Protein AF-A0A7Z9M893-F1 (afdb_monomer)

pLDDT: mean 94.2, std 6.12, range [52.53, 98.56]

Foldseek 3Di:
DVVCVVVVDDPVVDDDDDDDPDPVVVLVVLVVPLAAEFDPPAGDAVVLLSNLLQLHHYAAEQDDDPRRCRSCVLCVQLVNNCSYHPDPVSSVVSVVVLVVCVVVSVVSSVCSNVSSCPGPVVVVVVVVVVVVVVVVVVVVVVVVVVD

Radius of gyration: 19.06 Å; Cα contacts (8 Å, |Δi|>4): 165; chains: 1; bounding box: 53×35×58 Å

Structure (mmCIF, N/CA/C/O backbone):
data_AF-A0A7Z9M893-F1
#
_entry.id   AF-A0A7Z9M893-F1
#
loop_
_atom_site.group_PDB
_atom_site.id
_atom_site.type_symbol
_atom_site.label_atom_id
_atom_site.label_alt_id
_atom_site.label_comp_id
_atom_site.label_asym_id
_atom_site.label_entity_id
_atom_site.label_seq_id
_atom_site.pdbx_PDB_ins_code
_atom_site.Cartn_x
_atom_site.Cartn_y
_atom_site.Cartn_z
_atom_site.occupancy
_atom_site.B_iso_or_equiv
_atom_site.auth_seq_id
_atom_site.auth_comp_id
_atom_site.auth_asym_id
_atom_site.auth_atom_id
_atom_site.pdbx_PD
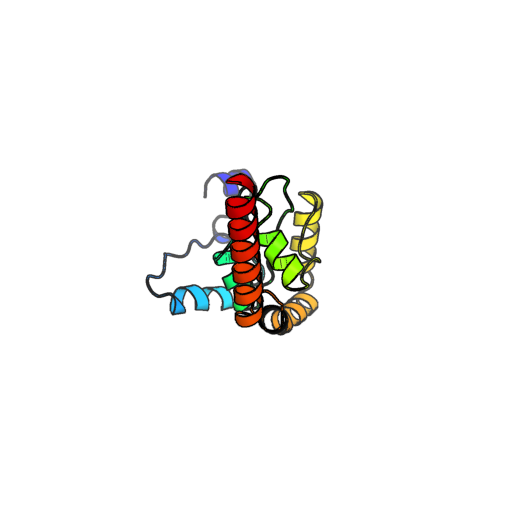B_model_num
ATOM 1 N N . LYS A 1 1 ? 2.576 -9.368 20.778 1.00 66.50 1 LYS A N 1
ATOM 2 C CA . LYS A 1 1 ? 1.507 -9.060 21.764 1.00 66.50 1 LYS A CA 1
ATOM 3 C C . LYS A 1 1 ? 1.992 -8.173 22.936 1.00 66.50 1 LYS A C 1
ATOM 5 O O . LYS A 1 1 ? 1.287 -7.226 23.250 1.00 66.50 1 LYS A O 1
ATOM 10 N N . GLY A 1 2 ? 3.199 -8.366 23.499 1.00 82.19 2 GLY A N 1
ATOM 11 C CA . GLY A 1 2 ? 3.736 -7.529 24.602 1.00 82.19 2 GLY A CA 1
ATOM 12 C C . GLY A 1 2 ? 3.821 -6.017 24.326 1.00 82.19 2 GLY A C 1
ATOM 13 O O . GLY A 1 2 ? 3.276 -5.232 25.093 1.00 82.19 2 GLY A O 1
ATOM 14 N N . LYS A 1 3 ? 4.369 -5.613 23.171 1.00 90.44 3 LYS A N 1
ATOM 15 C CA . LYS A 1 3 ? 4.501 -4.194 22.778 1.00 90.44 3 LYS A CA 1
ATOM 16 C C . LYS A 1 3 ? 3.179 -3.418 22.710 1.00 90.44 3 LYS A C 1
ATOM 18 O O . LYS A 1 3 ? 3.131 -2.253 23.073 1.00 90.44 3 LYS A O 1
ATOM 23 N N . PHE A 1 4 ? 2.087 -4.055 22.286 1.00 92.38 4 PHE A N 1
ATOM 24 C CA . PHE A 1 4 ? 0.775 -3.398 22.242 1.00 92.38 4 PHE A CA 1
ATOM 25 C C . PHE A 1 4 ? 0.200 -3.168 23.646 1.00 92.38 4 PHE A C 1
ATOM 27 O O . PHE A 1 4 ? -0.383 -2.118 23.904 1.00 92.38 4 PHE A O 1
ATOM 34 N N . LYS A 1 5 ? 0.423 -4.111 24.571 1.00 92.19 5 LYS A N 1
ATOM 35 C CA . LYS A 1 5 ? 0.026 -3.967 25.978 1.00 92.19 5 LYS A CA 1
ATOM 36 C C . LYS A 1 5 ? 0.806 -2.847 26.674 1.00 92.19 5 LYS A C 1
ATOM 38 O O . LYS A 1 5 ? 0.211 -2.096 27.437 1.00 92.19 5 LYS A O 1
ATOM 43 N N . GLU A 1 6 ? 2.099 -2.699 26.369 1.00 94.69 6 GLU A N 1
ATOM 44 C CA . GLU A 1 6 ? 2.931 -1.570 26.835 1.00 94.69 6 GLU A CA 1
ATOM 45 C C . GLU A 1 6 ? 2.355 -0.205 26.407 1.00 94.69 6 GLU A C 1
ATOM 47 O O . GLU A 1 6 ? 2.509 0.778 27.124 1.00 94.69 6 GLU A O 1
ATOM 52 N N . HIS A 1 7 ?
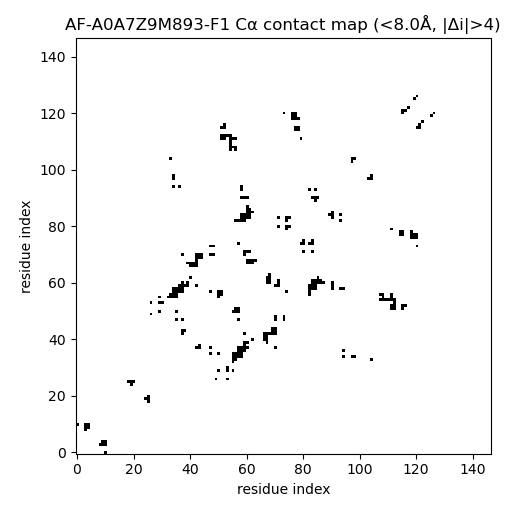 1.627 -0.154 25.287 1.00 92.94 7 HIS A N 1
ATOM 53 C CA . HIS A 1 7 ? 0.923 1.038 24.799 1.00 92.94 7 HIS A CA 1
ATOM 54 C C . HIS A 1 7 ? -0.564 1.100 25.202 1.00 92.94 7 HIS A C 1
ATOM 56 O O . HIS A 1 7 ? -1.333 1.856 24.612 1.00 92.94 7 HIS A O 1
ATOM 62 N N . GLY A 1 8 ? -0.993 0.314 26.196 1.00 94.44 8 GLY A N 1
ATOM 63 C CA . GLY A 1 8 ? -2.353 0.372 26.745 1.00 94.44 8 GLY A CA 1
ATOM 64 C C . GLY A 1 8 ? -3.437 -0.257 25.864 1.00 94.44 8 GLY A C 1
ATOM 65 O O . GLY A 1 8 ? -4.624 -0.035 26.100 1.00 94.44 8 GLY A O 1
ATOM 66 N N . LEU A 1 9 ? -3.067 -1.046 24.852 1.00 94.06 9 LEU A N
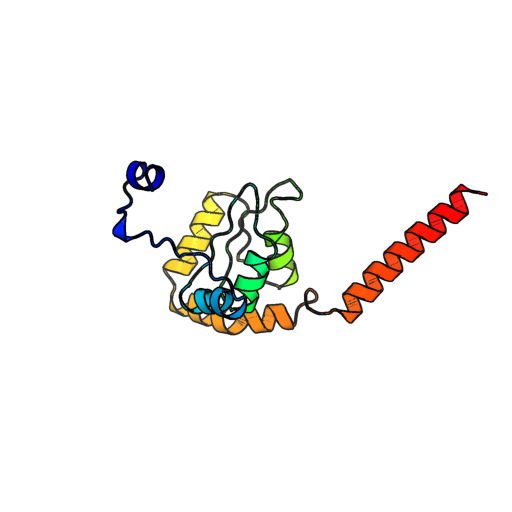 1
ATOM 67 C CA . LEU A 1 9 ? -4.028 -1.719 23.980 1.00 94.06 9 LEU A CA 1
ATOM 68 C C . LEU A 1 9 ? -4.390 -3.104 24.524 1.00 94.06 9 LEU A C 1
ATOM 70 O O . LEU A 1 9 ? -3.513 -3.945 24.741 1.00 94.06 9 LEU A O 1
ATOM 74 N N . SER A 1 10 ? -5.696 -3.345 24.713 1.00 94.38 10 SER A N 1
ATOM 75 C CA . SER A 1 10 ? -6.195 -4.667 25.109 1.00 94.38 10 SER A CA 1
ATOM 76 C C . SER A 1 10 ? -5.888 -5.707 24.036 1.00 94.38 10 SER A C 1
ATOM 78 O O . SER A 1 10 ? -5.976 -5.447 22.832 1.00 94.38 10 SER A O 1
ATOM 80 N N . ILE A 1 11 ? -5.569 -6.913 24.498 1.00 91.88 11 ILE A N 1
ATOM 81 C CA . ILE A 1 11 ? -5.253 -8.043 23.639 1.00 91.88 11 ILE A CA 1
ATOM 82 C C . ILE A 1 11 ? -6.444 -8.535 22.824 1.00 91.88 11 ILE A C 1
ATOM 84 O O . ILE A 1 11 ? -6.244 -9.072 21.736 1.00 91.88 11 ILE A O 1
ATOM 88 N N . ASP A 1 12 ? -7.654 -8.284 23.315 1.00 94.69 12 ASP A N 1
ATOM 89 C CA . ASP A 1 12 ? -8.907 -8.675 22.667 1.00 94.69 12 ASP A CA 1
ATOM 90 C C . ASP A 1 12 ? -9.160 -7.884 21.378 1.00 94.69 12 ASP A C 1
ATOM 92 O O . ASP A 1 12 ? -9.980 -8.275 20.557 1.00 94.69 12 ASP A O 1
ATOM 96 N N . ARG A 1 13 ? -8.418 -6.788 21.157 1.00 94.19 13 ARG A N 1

○ ○ ○

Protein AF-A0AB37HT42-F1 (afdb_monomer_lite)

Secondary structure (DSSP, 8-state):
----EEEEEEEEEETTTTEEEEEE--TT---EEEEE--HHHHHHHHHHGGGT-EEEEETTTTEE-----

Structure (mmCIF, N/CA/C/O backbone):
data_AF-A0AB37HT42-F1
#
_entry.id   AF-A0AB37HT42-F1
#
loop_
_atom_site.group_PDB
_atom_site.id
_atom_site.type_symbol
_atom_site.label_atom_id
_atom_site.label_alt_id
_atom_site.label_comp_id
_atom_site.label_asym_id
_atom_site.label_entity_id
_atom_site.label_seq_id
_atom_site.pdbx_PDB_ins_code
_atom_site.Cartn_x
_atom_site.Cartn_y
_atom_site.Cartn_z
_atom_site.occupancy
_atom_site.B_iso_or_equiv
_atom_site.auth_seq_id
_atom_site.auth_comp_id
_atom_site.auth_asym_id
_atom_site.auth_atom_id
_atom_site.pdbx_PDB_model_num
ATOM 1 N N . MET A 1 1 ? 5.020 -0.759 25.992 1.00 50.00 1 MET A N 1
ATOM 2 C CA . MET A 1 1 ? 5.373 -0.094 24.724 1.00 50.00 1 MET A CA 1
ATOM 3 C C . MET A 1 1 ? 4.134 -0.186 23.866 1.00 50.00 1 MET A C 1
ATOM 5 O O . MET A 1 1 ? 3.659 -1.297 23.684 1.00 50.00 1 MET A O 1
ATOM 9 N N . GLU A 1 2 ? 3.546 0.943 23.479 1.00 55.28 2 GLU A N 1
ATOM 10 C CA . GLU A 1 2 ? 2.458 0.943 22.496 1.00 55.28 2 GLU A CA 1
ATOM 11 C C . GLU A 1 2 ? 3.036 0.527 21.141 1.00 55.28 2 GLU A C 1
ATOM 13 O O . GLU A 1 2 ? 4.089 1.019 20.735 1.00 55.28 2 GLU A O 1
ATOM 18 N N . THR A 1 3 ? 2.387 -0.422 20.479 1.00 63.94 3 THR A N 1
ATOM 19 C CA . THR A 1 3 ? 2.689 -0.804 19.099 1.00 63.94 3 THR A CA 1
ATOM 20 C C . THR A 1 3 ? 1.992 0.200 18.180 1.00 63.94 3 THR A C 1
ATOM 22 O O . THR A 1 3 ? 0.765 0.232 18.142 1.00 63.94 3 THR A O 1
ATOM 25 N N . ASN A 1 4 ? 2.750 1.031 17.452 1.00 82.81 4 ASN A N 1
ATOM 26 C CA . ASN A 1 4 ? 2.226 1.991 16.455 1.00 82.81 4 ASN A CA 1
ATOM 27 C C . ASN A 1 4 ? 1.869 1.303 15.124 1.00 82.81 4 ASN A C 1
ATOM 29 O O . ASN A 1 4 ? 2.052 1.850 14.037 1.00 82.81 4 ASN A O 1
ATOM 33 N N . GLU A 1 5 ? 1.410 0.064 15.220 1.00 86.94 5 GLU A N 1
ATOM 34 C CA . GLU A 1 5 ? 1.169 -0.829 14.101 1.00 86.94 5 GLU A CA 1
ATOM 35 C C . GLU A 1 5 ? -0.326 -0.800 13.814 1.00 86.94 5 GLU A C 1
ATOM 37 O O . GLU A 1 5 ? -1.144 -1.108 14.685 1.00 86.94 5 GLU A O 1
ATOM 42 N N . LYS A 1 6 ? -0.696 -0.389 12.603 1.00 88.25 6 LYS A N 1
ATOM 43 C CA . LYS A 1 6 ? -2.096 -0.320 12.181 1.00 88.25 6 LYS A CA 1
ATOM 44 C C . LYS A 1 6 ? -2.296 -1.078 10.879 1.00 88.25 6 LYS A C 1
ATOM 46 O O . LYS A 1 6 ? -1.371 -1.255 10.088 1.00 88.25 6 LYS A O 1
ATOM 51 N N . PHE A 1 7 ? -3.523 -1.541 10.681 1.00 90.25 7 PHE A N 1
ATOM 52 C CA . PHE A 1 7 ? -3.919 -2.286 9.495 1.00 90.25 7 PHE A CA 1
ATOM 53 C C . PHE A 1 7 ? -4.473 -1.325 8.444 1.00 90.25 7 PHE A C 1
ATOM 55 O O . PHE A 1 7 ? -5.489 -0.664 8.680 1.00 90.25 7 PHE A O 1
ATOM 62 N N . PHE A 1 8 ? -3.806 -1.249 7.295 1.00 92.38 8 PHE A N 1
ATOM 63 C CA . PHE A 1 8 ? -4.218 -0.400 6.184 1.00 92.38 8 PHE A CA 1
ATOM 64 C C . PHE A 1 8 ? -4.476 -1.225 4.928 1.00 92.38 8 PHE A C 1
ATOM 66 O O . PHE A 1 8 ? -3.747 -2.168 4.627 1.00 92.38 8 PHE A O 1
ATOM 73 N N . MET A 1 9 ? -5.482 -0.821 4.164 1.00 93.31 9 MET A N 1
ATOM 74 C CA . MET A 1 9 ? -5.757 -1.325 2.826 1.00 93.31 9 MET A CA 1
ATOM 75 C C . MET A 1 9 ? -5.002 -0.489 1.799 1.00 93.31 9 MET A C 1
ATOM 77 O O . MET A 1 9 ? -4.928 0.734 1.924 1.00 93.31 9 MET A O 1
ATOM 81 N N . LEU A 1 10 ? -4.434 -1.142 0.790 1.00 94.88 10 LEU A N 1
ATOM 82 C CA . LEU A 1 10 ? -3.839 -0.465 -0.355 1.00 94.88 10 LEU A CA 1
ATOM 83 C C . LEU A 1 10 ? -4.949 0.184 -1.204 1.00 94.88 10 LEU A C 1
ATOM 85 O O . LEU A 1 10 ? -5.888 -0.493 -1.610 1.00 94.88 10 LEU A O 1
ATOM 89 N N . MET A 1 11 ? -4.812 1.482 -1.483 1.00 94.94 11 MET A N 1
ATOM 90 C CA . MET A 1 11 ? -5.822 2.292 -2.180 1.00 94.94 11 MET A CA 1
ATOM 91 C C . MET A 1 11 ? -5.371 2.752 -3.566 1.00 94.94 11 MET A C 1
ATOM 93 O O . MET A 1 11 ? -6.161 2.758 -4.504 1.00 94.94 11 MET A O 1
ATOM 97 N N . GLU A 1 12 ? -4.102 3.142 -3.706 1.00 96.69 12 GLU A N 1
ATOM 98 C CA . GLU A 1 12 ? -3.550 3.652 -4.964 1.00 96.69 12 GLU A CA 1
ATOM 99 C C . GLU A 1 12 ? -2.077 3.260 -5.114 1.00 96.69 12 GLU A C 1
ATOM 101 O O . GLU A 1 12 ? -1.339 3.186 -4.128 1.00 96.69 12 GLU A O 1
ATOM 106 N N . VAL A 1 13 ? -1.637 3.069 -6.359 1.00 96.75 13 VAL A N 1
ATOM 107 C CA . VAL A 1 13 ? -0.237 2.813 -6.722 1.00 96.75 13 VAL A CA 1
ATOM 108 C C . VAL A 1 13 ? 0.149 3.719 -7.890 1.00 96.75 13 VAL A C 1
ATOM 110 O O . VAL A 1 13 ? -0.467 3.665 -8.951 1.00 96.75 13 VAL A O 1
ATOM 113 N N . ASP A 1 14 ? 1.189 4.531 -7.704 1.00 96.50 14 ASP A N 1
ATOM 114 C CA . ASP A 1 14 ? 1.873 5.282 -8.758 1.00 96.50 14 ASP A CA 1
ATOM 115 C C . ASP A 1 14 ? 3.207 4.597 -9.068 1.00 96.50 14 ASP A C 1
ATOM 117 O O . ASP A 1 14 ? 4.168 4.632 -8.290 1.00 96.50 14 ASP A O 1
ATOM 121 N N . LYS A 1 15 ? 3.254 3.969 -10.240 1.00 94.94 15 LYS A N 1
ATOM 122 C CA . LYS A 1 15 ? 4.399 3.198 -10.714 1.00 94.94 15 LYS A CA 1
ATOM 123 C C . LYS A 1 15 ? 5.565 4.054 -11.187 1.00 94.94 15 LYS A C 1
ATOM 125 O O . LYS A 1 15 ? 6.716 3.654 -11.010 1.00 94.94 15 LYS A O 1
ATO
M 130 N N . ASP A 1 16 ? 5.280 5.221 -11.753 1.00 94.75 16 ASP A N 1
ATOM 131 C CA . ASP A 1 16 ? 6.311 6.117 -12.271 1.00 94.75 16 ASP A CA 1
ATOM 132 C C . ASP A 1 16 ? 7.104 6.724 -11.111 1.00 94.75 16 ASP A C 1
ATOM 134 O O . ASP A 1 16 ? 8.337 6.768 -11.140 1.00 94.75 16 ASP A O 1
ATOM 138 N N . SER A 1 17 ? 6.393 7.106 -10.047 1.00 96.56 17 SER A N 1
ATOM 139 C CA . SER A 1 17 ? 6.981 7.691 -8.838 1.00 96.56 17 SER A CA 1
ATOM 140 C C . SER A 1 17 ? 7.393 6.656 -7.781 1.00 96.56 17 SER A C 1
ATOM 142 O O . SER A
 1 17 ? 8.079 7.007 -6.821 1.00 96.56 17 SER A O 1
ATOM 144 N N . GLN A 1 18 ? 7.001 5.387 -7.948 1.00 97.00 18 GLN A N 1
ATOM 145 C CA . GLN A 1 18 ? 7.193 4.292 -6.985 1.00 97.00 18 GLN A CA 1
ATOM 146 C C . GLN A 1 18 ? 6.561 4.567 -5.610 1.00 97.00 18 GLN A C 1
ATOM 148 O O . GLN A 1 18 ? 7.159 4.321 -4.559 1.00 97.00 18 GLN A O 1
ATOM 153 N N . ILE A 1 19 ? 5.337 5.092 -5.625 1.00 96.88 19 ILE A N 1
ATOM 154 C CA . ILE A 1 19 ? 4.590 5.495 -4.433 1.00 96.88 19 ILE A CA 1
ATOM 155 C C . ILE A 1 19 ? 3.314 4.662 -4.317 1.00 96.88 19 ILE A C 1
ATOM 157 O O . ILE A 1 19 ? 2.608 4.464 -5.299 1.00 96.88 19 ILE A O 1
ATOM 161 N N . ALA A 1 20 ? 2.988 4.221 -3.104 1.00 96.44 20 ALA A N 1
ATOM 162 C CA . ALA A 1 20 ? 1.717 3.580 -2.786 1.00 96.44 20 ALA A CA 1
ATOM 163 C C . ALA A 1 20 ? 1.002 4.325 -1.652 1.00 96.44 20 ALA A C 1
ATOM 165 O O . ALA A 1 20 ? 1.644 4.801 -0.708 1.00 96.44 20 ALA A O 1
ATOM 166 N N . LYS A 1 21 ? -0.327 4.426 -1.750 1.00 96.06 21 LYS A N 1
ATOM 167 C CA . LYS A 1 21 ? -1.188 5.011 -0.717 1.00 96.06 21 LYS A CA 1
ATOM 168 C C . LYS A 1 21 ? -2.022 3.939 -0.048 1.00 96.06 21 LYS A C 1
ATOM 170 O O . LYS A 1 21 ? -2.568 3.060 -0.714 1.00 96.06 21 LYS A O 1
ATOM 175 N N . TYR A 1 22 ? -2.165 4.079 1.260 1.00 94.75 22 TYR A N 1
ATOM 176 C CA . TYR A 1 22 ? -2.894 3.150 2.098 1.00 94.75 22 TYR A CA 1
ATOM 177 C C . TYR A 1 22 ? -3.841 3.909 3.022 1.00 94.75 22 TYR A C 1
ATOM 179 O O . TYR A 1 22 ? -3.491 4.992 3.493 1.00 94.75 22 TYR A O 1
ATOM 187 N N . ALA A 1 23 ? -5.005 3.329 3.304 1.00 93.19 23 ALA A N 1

○ ○ ○

**What you have to do**
Please reproduce, exactly as they appear above, the lines from the line containing "ATOM 5 O O . MET" up to and including the line containing "ATOM 35 C C .".

**Answer box**
ATOM 5 O O . MET A 1 1 ? 3.659 -1.297 23.684 1.00 50.00 1 MET A O 1
ATOM 9 N N . GLU A 1 2 ? 3.546 0.943 23.479 1.00 55.28 2 GLU A N 1
ATOM 10 C CA . GLU A 1 2 ? 2.458 0.943 22.496 1.00 55.28 2 GLU A CA 1
ATOM 11 C C . GLU A 1 2 ? 3.036 0.527 21.141 1.00 55.28 2 GLU A C 1
ATOM 13 O O . GLU A 1 2 ? 4.089 1.019 20.735 1.00 55.28 2 GLU A O 1
ATOM 18 N N . THR A 1 3 ? 2.387 -0.422 20.479 1.00 63.94 3 THR A N 1
ATOM 19 C CA . THR A 1 3 ? 2.689 -0.804 19.099 1.00 63.94 3 THR A CA 1
ATOM 20 C C . THR A 1 3 ? 1.992 0.200 18.180 1.00 63.94 3 THR A C 1
ATOM 22 O O . THR A 1 3 ? 0.765 0.232 18.142 1.00 63.94 3 THR A O 1
ATOM 25 N N . ASN A 1 4 ? 2.750 1.031 17.452 1.00 82.81 4 ASN A N 1
ATOM 26 C CA . ASN A 1 4 ? 2.226 1.991 16.455 1.00 82.81 4 ASN A CA 1
ATOM 27 C C . ASN A 1 4 ? 1.869 1.303 15.124 1.00 82.81 4 ASN A C 1
ATOM 29 O O . ASN A 1 4 ? 2.052 1.850 14.037 1.00 82.81 4 ASN A O 1
ATOM 33 N N . GLU A 1 5 ? 1.410 0.064 15.220 1.00 86.94 5 GLU A N 1
ATOM 34 C CA . GLU A 1 5 ? 1.169 -0.829 14.101 1.00 86.94 5 GLU A CA 1
ATOM 35 C C . GLU A 1 5 ? -0.326 -0.800 13.814 1.00 86.94 5 GLU A C 1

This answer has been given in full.